Vu la procédure suivante :
Procédure contentieuse antérieure :
M. B... A... a demandé au tribunal administratif de Nîmes de condamner le centre hospitalier d'Avignon à lui verser la somme de 43 756,25 euros en réparation de ses préjudices résultant de sa prise en charge au service des urgences de cet établissement le 7 août 2015, avec intérêts au taux légal à compter du 10 décembre 2019 et capitalisation des intérêts à compter du 10 décembre 2020, et de mettre à la charge du centre hospitalier d'Avignon la somme de 2 500 euros au titre de l'article L. 761-1 du code de justice administrative et de l'article 37 de la loi du 10 juillet 1991 relative à l'aide juridique.
Le pôle inter-caisses de Gap a demandé la condamnation du centre hospitalier d'Avignon à lui verser la somme de 53 916,30 euros en remboursement des débours exposés pour le compte de son affilié et de ses frais futurs, avec intérêts de droit du jour de la demande, la somme de 1 091 euros au titre de l'indemnité forfaitaire de gestion ainsi que la somme de 1 500 euros en application de l'article L. 761-1 du code de justice administrative.

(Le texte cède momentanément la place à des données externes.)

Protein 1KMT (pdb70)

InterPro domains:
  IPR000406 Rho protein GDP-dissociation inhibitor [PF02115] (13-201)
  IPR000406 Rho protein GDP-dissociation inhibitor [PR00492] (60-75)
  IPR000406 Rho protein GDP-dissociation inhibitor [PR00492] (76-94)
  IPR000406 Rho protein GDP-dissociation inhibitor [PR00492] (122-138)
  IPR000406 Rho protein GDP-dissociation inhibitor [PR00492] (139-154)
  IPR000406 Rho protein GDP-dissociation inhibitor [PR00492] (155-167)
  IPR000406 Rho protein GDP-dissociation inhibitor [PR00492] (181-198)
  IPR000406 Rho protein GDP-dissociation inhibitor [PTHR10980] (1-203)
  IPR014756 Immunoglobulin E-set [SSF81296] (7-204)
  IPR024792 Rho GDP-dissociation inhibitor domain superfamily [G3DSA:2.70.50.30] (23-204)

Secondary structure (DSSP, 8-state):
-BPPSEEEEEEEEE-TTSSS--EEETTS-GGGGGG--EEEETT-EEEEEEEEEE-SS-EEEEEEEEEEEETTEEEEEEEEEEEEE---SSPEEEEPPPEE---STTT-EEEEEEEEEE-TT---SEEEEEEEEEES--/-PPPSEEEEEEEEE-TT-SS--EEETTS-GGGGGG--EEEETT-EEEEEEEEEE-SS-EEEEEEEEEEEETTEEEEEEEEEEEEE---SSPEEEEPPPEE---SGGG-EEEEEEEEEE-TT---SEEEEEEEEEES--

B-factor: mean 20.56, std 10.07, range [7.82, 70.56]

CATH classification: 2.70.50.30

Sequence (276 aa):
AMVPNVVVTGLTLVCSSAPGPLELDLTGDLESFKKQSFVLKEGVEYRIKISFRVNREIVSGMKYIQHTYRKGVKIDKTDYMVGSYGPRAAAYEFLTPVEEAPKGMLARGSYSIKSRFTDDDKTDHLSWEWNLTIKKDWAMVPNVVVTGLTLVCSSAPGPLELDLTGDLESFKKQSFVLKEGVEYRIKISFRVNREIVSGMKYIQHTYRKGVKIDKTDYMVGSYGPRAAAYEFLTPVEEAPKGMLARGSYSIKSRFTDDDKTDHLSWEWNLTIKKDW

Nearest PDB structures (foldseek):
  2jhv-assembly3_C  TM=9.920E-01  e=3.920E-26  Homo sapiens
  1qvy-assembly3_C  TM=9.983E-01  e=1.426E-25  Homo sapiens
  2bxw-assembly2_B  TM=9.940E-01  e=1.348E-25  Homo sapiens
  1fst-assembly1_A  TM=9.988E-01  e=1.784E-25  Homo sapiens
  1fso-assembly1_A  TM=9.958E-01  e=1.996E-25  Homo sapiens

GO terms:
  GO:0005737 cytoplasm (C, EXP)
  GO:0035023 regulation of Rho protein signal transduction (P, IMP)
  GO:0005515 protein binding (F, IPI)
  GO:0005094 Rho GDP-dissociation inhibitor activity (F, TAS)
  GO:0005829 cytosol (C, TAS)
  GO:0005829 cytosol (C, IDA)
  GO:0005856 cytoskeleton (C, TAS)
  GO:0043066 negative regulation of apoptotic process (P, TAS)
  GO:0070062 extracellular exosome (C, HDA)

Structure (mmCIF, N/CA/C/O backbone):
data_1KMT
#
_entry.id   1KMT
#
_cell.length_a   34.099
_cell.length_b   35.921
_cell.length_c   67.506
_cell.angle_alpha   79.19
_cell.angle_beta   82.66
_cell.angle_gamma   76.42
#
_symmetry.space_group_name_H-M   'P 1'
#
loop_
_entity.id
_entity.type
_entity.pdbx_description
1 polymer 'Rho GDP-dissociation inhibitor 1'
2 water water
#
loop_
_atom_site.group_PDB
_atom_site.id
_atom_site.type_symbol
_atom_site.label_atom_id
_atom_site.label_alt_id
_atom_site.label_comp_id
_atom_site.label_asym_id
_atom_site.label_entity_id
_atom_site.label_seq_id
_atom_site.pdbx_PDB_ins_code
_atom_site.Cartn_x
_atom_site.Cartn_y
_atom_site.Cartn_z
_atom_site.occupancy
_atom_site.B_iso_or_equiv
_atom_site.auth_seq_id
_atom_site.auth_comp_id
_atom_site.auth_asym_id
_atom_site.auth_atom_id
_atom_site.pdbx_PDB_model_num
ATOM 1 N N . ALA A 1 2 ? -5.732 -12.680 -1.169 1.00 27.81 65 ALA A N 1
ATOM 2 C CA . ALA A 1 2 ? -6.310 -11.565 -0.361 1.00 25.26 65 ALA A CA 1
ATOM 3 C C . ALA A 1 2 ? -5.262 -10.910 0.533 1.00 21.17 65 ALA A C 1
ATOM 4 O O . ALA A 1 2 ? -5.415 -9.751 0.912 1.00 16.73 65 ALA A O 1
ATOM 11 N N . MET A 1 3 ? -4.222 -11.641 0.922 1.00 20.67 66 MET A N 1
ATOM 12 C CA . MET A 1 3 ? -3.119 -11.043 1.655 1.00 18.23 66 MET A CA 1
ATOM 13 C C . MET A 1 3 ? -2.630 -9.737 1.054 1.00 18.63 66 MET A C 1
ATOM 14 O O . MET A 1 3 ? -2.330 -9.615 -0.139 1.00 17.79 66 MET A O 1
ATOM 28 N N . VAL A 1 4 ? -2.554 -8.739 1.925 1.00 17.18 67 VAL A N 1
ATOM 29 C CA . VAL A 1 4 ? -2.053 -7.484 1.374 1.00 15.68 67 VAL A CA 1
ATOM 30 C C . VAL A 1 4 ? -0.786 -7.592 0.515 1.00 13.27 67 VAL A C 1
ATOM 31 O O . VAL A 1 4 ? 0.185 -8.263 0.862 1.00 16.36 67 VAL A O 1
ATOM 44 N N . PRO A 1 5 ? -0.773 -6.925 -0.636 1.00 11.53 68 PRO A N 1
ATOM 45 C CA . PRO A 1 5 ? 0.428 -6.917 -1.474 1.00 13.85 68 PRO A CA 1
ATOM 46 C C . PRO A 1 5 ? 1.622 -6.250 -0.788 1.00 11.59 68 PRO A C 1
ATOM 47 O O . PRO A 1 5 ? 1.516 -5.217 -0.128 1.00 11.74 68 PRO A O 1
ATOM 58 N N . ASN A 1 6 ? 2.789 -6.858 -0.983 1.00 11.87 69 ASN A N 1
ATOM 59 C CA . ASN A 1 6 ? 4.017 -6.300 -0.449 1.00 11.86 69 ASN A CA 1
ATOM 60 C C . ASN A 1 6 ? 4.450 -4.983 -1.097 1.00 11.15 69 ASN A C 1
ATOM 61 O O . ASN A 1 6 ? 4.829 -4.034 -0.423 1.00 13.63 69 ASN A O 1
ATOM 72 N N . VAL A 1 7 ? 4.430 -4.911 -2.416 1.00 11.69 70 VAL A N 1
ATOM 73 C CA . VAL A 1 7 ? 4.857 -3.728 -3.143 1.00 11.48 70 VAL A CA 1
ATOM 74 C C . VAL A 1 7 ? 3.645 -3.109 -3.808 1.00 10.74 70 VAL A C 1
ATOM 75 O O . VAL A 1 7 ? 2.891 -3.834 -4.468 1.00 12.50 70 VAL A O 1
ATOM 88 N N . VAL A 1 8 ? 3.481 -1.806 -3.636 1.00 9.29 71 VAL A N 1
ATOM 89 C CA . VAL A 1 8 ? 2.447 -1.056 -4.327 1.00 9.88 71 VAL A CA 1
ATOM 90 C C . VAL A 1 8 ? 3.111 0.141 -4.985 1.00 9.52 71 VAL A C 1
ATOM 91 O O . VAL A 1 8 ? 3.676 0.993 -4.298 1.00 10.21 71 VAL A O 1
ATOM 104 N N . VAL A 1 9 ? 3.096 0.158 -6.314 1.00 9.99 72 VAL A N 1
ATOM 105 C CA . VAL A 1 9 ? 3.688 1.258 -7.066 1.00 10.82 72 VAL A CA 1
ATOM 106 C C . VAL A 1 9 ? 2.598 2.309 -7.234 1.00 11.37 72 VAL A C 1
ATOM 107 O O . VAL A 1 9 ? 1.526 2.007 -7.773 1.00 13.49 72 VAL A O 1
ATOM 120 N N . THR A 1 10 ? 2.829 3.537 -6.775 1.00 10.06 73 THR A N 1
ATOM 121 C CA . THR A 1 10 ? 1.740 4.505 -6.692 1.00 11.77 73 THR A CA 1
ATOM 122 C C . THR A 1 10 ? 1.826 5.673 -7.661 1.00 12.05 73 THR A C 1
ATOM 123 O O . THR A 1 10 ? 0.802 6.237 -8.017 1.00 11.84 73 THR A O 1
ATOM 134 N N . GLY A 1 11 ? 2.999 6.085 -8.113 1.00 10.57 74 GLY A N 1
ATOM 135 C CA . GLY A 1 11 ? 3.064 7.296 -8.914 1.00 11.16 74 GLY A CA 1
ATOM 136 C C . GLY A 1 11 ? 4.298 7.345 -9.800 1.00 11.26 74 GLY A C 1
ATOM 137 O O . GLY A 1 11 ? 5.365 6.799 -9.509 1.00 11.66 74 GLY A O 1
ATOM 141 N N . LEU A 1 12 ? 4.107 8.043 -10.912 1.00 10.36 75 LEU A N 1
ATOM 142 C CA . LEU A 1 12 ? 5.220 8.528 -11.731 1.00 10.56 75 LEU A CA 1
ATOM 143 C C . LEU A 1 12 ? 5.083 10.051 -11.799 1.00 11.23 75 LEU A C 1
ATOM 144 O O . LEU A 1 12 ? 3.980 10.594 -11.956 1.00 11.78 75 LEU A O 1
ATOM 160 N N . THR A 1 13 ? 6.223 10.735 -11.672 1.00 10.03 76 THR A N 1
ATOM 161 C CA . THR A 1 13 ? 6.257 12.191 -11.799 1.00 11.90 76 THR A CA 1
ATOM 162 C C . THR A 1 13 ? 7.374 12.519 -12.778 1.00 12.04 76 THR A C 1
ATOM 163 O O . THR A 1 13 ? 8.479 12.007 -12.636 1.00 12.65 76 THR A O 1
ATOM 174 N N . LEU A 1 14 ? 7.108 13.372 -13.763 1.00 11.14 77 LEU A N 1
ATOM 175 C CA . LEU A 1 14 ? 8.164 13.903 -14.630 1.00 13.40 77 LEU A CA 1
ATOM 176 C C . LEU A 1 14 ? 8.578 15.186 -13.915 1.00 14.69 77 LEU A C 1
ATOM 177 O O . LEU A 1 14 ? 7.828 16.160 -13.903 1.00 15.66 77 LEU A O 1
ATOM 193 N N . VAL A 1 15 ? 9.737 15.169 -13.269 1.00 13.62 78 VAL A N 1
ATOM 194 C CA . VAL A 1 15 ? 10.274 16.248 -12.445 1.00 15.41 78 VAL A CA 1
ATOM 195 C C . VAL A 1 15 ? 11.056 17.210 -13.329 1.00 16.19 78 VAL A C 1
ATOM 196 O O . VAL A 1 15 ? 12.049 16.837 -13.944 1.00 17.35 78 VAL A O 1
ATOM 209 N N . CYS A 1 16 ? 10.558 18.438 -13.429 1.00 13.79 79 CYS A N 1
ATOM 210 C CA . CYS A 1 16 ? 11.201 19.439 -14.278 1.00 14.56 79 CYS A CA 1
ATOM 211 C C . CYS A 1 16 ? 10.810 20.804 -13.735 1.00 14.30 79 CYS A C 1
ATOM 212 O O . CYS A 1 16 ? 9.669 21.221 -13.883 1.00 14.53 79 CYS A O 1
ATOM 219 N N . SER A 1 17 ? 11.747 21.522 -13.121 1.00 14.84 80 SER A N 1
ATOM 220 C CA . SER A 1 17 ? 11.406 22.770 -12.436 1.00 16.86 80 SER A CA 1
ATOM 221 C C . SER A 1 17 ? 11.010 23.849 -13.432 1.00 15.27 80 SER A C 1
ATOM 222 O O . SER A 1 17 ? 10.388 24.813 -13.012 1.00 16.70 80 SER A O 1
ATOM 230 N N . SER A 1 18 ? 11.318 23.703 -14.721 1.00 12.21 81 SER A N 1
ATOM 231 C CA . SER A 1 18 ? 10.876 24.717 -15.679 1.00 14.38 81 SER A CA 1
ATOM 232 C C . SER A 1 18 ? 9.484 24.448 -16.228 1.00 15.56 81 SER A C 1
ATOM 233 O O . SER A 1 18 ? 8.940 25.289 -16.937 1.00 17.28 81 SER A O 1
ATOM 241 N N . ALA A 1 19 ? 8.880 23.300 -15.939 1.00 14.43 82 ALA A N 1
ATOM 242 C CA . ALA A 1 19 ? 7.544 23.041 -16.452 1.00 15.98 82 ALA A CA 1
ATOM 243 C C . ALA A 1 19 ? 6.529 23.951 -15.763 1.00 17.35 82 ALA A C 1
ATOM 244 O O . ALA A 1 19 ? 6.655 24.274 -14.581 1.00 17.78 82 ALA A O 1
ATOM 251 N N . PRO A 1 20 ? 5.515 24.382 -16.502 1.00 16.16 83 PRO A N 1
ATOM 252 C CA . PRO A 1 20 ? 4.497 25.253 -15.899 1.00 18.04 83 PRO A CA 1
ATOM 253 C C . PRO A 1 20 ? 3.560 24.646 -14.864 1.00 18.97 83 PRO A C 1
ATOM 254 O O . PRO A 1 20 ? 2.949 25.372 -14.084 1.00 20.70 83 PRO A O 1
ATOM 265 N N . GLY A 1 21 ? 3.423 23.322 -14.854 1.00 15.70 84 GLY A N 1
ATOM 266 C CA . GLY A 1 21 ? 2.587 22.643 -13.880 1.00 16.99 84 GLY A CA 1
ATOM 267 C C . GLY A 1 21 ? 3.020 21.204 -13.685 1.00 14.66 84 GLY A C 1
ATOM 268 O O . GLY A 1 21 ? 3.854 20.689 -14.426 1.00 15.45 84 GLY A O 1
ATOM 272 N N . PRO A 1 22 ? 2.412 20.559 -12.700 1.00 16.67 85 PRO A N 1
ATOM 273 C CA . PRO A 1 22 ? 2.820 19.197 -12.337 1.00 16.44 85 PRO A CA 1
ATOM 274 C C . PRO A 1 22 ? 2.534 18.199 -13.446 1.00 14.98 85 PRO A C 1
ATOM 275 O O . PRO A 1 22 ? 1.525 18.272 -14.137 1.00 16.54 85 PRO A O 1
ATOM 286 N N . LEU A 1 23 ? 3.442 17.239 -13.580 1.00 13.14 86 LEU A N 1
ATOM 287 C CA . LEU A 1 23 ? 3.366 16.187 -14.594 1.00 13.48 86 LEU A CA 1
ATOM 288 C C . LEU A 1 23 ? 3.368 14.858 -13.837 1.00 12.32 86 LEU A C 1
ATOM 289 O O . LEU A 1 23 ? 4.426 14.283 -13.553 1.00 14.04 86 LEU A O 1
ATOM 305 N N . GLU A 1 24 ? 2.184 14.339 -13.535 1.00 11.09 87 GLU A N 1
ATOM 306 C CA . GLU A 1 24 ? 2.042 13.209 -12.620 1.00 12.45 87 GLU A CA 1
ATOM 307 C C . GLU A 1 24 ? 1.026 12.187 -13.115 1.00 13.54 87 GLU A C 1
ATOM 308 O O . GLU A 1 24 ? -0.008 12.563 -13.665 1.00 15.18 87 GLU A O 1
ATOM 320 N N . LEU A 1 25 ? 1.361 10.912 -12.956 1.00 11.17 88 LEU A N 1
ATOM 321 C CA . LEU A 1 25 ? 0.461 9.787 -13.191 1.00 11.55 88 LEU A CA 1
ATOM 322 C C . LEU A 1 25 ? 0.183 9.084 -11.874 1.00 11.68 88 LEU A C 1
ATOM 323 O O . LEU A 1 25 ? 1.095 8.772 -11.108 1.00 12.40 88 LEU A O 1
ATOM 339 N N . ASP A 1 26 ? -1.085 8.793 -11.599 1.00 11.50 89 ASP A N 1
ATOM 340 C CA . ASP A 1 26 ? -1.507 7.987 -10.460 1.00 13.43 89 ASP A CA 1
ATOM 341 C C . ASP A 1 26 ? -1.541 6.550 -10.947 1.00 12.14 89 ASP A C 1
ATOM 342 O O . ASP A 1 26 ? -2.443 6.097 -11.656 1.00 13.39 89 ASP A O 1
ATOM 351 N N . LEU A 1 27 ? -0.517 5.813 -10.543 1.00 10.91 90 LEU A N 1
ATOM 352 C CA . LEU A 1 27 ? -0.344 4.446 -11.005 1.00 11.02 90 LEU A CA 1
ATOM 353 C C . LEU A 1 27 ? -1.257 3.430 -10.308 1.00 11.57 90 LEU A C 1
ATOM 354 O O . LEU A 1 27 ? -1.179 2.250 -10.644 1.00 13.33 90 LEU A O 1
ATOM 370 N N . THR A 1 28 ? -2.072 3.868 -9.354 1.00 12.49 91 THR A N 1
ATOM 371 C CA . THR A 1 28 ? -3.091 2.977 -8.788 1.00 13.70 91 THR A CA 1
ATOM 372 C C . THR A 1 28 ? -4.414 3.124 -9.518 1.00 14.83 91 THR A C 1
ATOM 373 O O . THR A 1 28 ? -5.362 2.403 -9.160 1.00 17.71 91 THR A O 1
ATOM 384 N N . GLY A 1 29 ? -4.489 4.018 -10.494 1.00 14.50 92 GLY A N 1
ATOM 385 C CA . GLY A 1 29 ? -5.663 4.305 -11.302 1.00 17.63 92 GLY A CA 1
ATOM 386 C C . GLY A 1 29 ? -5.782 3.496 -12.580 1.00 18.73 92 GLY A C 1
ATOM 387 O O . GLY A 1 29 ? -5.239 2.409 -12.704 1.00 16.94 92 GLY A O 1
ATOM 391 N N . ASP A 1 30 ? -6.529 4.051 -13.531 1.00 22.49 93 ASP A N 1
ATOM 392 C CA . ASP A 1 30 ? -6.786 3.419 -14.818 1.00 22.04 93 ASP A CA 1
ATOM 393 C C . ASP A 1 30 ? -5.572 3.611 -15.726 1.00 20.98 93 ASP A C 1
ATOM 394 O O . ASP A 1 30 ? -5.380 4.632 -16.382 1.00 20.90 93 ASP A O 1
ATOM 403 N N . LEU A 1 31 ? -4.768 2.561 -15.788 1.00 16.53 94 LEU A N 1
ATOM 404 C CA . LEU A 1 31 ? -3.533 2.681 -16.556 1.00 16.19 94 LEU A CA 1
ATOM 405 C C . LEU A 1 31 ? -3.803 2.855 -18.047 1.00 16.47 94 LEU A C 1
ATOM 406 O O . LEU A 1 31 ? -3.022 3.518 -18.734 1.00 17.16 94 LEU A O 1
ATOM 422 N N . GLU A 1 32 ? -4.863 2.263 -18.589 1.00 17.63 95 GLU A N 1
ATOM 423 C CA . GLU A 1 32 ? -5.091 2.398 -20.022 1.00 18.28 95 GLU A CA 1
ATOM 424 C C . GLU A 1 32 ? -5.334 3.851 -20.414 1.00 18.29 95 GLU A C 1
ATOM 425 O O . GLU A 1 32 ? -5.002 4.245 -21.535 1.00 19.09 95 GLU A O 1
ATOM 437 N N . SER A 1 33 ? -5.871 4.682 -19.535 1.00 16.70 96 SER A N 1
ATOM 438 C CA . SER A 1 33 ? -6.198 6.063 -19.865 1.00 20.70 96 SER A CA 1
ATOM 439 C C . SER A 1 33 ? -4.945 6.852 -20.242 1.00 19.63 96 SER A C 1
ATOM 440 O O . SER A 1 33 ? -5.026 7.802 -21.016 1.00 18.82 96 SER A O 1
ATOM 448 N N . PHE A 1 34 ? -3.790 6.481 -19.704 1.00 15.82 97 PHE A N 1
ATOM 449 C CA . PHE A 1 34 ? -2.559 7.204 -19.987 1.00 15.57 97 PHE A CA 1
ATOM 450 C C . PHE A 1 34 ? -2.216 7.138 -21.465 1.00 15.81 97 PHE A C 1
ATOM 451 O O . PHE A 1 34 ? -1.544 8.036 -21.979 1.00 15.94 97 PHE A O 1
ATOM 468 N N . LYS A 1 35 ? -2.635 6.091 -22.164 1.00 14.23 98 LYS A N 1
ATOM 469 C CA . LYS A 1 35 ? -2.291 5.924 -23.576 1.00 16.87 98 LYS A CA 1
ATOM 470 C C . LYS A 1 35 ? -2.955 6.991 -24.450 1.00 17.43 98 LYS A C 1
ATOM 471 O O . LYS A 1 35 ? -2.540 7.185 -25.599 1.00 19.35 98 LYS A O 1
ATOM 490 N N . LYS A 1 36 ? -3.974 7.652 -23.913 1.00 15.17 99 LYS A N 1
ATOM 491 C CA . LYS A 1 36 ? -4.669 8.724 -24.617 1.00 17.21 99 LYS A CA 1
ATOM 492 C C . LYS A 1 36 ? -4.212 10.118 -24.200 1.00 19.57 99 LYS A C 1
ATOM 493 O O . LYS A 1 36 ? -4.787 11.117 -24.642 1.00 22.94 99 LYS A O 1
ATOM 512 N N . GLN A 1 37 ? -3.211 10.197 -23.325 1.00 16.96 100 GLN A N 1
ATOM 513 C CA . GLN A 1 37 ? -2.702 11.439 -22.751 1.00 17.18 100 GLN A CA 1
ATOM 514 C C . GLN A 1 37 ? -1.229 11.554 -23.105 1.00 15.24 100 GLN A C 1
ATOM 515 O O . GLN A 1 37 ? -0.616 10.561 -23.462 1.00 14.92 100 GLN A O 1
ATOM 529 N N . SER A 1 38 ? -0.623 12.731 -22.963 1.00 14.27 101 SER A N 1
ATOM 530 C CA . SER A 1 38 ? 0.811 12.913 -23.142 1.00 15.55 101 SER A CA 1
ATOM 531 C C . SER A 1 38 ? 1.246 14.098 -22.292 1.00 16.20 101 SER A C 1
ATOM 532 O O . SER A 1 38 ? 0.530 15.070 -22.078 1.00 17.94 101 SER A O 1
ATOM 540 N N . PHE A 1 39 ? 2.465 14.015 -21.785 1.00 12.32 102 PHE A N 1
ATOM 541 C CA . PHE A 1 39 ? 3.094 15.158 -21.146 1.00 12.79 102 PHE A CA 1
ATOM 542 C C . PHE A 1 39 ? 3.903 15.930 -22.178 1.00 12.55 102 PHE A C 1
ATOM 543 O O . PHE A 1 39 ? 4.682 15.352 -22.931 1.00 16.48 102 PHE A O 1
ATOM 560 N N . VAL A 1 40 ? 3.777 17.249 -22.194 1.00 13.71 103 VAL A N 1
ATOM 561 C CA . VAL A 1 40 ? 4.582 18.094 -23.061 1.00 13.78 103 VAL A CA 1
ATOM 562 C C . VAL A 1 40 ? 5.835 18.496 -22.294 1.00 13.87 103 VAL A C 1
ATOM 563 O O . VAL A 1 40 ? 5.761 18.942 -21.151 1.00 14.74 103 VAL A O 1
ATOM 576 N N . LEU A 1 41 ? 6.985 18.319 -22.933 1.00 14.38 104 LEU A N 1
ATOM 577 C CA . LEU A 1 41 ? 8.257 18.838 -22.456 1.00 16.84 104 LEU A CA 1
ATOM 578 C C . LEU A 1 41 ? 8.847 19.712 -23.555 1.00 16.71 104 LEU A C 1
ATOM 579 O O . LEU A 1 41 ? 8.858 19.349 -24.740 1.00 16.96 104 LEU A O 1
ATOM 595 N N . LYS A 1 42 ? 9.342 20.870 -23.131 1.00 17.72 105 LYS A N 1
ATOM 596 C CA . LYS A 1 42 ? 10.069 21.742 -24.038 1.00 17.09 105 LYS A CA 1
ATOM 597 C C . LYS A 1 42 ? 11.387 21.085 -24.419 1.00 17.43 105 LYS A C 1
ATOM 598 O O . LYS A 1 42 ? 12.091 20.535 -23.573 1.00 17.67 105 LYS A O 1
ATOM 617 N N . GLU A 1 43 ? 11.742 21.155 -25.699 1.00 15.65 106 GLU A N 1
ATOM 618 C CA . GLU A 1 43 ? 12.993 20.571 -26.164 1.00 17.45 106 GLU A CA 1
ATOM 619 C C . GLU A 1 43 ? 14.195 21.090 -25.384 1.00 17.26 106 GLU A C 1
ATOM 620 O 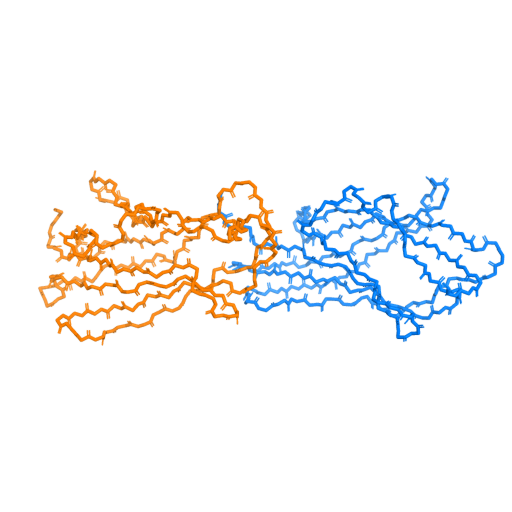O . GLU A 1 43 ? 14.201 22.252 -24.981 1.00 18.41 106 GLU A O 1
ATOM 632 N N . GLY A 1 44 ? 15.146 20.184 -25.188 1.00 16.81 107 GLY A N 1
ATOM 633 C CA . GLY A 1 44 ? 16.424 20.463 -24.565 1.00 19.93 107 GLY A CA 1
ATOM 634 C C . GLY A 1 44 ? 16.411 20.635 -23.060 1.00 21.63 107 GLY A C 1
ATOM 635 O O . GLY A 1 44 ? 17.488 20.795 -22.483 1.00 23.25 107 GLY A O 1
ATOM 639 N N . VAL A 1 45 ? 15.248 20.611 -22.414 1.00 18.32 108 VAL A N 1
ATOM 640 C CA . VAL A 1 45 ? 15.211 20.825 -20.971 1.00 18.58 108 VAL A CA 1
ATOM 641 C C . VAL A 1 45 ? 15.710 19.631 -20.181 1.00 18.11 108 VAL A C 1
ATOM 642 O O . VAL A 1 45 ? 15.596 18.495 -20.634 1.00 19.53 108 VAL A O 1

Par un jugement n° 2001114 du 11 mars 2022, le tribunal administratif de Nîmes a condamné le centre hospitalier d'Avignon à verser à M. A... la somme de 17 653 euros, avec intérêts au taux légal à compter du 10 décembre 2019 et capitalisation à compter du 10 décembre 2020, et la somme de 1 200 euros en application des dispositions du deuxième alinéa de l'article 37 de la loi du 10 juillet 1991, sous réserve que Me Maury renonce à percevoir la somme correspondant à la part contributive de l'Etat, au pôle inter-caisses de Gap la somme de 542,15 euros avec intérêts au taux légal à compter du 3 juillet 2020 ainsi que la somme de 180,72 euros au titre de l'indemnité forfaitaire de gestion, et celle de 1 200 euros au titre de l'article L. 761-1 du code de justice administrative.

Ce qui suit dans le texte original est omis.